Material provided ->
:::

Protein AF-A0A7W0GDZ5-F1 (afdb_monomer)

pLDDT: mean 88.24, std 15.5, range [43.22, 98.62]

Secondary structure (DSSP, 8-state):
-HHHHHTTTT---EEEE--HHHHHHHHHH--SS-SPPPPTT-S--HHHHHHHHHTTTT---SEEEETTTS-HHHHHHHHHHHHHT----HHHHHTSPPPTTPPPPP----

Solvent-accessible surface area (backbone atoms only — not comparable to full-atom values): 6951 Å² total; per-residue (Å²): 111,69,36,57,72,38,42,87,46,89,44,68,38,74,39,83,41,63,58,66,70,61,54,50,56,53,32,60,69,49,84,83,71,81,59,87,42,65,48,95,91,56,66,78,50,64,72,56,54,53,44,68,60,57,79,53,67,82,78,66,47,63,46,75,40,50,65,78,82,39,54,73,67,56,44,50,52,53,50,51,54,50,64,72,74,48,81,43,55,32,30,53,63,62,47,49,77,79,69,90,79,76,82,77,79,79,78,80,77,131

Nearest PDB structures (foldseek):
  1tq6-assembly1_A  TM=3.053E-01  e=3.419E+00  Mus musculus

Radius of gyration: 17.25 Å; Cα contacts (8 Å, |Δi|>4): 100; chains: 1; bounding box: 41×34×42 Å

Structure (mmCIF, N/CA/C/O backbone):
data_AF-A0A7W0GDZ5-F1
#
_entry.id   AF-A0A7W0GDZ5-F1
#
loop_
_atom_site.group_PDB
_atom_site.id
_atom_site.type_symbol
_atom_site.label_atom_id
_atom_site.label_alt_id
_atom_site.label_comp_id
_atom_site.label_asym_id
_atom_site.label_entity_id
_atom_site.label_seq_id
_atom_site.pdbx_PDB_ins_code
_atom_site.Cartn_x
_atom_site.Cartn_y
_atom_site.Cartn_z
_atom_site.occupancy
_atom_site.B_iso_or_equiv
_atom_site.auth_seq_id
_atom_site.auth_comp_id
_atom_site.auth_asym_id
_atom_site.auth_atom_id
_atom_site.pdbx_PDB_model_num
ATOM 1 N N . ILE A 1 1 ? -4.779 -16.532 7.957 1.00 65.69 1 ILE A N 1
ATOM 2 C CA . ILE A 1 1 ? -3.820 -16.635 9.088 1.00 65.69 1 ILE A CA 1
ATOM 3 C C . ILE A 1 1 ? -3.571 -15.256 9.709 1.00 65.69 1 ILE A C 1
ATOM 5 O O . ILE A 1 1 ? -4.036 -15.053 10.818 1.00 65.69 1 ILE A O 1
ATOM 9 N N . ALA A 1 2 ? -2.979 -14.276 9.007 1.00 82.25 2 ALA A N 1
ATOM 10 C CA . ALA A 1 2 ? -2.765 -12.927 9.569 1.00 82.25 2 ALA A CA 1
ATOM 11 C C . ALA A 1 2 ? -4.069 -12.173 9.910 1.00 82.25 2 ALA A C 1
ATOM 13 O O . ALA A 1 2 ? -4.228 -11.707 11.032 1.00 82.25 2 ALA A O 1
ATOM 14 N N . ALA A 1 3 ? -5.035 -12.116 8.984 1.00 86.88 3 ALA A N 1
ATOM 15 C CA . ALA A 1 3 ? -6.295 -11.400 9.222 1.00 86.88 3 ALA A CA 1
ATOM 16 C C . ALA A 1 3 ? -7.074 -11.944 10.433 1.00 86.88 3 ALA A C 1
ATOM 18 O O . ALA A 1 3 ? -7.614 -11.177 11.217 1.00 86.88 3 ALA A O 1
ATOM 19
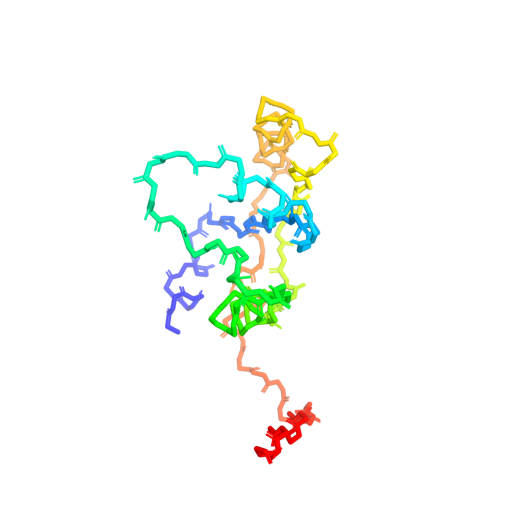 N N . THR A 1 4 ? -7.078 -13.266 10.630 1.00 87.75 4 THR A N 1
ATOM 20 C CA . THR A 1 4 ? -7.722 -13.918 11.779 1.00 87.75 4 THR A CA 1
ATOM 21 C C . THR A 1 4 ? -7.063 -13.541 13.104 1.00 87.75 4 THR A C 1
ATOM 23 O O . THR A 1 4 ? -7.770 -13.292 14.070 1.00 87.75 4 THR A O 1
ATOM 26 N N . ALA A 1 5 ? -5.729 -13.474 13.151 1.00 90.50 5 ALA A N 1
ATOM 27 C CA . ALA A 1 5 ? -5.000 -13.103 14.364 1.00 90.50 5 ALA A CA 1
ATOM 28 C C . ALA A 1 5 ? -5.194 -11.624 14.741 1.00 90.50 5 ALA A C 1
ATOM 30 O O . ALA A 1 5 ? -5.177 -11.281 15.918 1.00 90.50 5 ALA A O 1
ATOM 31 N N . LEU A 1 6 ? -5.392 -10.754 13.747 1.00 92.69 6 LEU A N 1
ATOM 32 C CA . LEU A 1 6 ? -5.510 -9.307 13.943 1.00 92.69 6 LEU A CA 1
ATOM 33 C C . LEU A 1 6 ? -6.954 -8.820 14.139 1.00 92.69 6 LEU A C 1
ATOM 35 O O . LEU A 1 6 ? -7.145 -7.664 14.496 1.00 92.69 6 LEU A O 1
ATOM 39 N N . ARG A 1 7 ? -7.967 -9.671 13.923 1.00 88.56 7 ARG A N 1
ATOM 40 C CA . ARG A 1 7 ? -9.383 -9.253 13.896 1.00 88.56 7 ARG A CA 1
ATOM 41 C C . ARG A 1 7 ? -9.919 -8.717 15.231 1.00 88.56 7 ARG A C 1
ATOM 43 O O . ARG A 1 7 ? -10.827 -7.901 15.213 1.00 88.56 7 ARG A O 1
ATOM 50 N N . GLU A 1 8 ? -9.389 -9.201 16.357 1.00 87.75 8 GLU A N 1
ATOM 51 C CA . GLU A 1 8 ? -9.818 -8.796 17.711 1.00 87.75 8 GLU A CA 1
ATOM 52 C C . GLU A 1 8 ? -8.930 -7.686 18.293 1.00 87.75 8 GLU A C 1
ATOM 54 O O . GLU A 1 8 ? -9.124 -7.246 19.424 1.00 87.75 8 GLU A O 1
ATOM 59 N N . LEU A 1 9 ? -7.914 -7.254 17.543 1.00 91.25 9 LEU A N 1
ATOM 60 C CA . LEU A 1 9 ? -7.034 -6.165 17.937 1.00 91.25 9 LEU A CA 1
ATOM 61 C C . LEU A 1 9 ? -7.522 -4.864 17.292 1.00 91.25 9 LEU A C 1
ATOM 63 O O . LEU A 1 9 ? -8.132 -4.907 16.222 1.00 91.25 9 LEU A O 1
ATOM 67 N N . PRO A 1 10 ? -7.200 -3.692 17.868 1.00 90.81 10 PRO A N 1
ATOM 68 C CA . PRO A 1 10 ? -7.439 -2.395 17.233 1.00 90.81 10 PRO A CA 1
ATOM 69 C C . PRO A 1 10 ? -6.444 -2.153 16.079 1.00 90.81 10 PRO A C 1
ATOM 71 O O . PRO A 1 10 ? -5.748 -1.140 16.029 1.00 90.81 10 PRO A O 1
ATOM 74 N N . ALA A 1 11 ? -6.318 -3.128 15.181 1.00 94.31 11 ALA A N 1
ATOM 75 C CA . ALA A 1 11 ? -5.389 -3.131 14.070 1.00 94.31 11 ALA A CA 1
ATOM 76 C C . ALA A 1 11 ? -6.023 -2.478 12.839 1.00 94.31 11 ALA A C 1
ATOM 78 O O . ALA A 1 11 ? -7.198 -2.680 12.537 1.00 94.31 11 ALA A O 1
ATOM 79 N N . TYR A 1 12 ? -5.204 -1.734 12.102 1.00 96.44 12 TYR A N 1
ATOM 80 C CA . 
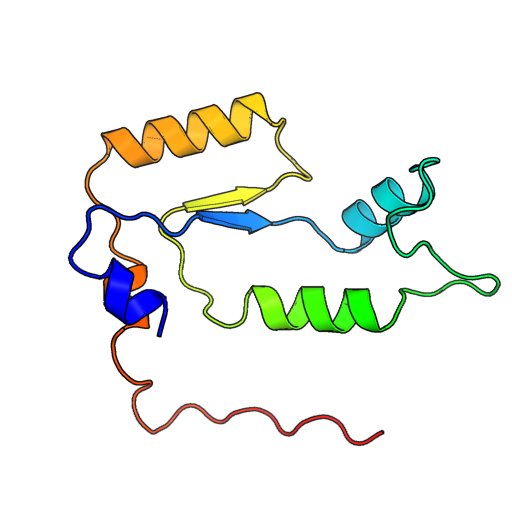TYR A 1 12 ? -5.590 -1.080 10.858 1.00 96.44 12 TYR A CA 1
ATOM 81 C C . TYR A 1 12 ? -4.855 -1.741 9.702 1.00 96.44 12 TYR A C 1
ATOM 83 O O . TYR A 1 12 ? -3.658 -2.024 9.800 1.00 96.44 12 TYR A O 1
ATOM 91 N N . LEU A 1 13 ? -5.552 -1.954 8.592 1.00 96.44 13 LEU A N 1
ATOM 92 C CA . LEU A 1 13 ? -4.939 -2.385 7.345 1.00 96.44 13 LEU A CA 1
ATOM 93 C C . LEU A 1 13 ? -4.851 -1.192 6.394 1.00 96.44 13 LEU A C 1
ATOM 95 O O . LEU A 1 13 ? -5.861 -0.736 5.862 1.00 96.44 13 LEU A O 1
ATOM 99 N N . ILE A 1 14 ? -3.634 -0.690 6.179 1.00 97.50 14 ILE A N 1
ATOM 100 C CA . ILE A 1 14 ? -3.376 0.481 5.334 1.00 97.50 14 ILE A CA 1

:::

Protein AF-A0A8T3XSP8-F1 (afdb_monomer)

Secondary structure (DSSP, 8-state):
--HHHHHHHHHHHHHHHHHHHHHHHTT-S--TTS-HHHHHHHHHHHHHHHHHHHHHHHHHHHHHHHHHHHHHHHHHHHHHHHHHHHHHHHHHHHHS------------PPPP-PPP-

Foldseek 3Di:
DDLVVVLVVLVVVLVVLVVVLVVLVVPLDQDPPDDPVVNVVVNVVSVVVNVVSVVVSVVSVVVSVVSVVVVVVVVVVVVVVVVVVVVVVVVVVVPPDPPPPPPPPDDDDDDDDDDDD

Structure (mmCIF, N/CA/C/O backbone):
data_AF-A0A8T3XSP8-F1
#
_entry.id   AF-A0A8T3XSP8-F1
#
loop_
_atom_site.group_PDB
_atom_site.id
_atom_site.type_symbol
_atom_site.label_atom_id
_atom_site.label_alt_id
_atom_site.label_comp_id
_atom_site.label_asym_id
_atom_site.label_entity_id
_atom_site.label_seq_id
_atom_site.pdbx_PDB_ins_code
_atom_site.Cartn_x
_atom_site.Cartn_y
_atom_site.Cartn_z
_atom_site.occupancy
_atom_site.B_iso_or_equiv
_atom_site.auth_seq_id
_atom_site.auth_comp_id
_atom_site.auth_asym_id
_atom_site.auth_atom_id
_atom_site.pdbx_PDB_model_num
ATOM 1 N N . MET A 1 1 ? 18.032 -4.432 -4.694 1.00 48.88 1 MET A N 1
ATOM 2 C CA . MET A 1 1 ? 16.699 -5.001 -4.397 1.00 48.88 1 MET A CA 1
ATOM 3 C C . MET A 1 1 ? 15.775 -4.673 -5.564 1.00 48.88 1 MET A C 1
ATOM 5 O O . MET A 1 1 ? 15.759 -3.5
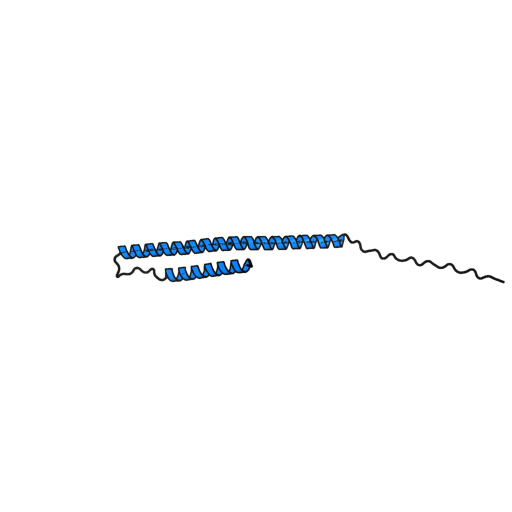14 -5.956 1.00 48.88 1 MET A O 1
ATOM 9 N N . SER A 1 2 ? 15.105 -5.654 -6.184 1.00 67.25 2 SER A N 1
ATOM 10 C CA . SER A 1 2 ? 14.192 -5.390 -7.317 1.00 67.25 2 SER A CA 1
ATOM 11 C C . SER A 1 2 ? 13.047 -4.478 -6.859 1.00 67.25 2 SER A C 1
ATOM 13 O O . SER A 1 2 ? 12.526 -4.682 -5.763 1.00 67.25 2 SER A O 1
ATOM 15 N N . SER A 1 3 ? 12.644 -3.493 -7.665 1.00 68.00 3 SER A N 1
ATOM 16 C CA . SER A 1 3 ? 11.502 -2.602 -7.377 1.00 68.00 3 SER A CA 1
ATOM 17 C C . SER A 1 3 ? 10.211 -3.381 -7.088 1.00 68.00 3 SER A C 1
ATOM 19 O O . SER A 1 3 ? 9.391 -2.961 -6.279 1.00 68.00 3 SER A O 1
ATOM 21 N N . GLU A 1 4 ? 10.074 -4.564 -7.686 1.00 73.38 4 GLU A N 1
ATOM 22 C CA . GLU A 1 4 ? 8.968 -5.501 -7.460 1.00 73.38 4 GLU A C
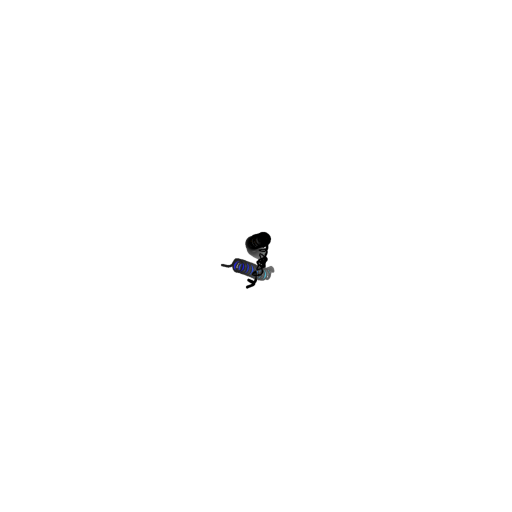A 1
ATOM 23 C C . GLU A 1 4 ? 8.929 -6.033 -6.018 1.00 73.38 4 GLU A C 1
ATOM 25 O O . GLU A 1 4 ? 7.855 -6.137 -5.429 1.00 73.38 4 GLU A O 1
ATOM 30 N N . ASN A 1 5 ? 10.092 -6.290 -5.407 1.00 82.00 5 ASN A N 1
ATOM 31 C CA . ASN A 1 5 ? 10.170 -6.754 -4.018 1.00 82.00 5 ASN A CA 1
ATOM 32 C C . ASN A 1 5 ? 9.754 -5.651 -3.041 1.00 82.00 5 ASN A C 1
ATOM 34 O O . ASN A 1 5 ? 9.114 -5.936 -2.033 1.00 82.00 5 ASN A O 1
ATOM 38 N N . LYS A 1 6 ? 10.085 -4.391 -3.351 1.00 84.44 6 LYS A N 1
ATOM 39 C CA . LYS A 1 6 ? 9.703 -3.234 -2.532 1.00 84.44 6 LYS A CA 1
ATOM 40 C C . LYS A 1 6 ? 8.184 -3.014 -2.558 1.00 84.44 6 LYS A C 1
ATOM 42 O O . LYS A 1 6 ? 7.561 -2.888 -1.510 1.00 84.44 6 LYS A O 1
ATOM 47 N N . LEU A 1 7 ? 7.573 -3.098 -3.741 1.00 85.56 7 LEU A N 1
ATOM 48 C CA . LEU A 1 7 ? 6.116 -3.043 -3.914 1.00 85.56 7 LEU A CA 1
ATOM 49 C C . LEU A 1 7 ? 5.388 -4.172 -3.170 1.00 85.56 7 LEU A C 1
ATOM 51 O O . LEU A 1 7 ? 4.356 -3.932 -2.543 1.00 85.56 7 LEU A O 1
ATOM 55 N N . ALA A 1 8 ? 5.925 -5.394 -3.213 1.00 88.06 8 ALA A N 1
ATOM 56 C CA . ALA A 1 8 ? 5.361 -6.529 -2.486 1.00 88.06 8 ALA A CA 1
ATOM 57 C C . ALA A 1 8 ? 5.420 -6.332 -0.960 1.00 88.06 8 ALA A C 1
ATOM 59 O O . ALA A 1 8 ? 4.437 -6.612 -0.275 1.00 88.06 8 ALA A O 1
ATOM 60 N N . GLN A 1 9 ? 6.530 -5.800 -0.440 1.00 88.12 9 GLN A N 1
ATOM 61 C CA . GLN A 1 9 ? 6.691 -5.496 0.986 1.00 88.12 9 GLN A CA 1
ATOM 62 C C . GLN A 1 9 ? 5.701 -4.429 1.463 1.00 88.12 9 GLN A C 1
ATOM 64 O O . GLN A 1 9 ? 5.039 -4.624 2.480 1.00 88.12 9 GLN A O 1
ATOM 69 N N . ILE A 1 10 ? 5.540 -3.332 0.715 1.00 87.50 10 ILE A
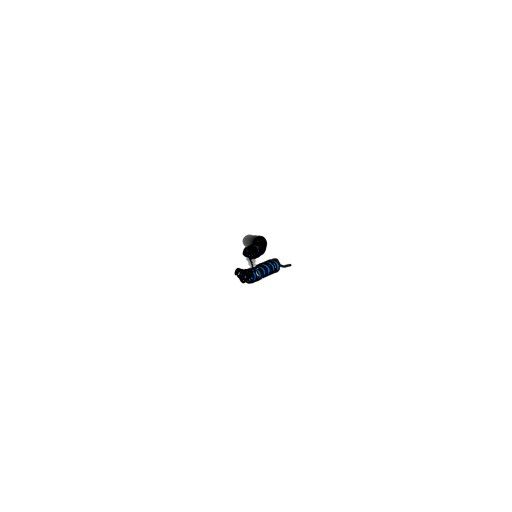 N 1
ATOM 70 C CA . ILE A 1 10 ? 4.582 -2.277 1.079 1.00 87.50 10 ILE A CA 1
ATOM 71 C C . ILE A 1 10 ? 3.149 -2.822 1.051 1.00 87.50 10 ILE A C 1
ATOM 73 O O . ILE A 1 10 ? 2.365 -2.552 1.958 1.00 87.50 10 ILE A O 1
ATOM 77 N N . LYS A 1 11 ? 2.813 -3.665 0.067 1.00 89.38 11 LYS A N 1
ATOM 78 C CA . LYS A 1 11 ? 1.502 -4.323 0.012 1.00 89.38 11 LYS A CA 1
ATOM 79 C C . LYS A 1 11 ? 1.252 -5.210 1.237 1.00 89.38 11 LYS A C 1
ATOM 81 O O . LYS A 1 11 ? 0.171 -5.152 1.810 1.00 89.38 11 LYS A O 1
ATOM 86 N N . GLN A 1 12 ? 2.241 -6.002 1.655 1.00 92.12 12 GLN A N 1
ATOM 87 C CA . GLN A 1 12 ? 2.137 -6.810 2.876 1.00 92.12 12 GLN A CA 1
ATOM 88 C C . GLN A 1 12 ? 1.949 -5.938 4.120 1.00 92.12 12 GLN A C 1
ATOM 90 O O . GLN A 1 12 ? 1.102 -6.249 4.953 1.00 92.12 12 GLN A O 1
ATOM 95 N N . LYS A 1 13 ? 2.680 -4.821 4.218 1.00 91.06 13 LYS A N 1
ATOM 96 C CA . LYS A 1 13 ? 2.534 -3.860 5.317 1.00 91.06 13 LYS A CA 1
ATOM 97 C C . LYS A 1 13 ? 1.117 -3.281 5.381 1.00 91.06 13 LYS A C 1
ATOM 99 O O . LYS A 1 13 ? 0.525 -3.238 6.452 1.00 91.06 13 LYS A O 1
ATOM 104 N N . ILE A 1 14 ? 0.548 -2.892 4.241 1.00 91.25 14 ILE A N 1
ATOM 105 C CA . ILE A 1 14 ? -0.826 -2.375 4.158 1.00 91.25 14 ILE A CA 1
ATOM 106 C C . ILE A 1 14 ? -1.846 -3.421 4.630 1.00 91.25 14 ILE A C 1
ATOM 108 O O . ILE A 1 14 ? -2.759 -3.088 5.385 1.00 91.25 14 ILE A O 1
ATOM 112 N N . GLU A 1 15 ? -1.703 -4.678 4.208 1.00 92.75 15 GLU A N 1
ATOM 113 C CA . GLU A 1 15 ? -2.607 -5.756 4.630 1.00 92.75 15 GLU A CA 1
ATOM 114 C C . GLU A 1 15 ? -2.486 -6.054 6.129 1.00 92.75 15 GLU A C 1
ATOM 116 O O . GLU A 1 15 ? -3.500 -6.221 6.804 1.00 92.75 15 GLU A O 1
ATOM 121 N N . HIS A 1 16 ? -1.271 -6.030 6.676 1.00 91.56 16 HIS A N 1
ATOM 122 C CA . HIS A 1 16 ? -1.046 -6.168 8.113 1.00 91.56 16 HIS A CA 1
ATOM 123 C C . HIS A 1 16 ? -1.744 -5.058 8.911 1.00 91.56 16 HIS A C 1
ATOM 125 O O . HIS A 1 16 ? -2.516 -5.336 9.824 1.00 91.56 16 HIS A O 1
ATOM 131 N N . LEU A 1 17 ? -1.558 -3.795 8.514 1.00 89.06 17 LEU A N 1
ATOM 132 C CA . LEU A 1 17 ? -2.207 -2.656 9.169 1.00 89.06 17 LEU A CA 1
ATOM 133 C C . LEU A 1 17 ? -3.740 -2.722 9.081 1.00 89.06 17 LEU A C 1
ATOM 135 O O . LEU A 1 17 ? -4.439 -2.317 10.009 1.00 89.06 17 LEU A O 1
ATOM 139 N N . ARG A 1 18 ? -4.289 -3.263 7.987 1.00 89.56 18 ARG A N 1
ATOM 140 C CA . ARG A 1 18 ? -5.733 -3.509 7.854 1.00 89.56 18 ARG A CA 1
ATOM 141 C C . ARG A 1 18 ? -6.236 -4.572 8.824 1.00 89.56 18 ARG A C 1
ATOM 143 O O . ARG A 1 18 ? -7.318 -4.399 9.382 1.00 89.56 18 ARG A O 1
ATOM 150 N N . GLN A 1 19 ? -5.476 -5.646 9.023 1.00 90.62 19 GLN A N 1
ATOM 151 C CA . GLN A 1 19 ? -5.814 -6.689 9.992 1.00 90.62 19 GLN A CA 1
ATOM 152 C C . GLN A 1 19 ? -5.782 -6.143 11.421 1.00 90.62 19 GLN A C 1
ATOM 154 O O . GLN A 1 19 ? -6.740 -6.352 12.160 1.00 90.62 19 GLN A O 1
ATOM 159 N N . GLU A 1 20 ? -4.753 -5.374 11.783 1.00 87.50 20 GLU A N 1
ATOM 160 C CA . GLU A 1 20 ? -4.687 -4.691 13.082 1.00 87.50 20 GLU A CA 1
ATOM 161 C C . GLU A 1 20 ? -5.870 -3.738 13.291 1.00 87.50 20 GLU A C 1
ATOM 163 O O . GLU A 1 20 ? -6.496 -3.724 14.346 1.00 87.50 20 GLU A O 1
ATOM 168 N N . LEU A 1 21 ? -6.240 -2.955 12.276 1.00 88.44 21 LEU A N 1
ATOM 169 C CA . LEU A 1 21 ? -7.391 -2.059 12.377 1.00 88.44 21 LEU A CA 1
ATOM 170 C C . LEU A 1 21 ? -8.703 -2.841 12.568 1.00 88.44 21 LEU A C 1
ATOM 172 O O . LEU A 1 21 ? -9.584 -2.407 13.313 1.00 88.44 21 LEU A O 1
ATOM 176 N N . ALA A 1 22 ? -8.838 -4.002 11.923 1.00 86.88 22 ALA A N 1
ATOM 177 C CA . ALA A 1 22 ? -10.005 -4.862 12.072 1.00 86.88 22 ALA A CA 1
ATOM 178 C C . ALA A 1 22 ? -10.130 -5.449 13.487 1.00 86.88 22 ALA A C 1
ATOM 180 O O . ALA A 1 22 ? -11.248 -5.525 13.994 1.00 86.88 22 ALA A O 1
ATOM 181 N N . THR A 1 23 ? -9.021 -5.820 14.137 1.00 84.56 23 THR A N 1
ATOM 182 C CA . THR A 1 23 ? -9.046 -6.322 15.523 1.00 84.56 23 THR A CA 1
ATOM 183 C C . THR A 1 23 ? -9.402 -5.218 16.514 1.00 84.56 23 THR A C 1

:::

Required work ->
The lines above starting at the one that contains "ATOM 32 C CA" and ending at the one that contains "ATOM 52 C C" must be transcribed exactly, and no other lines may appear.

Result of this exercise ->
ATOM 32 C CA . LEU A 1 6 ? -5.510 -9.307 13.943 1.00 92.69 6 LEU A CA 1
ATOM 33 C C . LEU A 1 6 ? -6.954 -8.820 14.139 1.00 92.69 6 LEU A C 1
ATOM 35 O O . LEU A 1 6 ? -7.145 -7.664 14.496 1.00 92.69 6 LEU A O 1
ATOM 39 N N . ARG A 1 7 ? -7.967 -9.671 13.923 1.00 88.56 7 ARG A N 1
ATOM 40 C CA . ARG A 1 7 ? -9.383 -9.253 13.896 1.00 88.56 7 ARG A CA 1
ATOM 41 C C . ARG A 1 7 ? -9.919 -8.717 15.231 1.00 88.56 7 ARG A C 1
ATOM 43 O O . ARG A 1 7 ? -10.827 -7.901 15.213 1.00 88.56 7 ARG A O 1
ATOM 50 N N . GLU A 1 8 ? -9.389 -9.201 16.357 1.00 87.75 8 GLU A N 1
ATOM 51 C CA . GLU A 1 8 ? -9.818 -8.796 17.711 1.00 87.75 8 GLU A CA 1
ATOM 52 C C . GLU A 1 8 ? -8.930 -7.686 18.293 1.00 87.75 8 GLU A C 1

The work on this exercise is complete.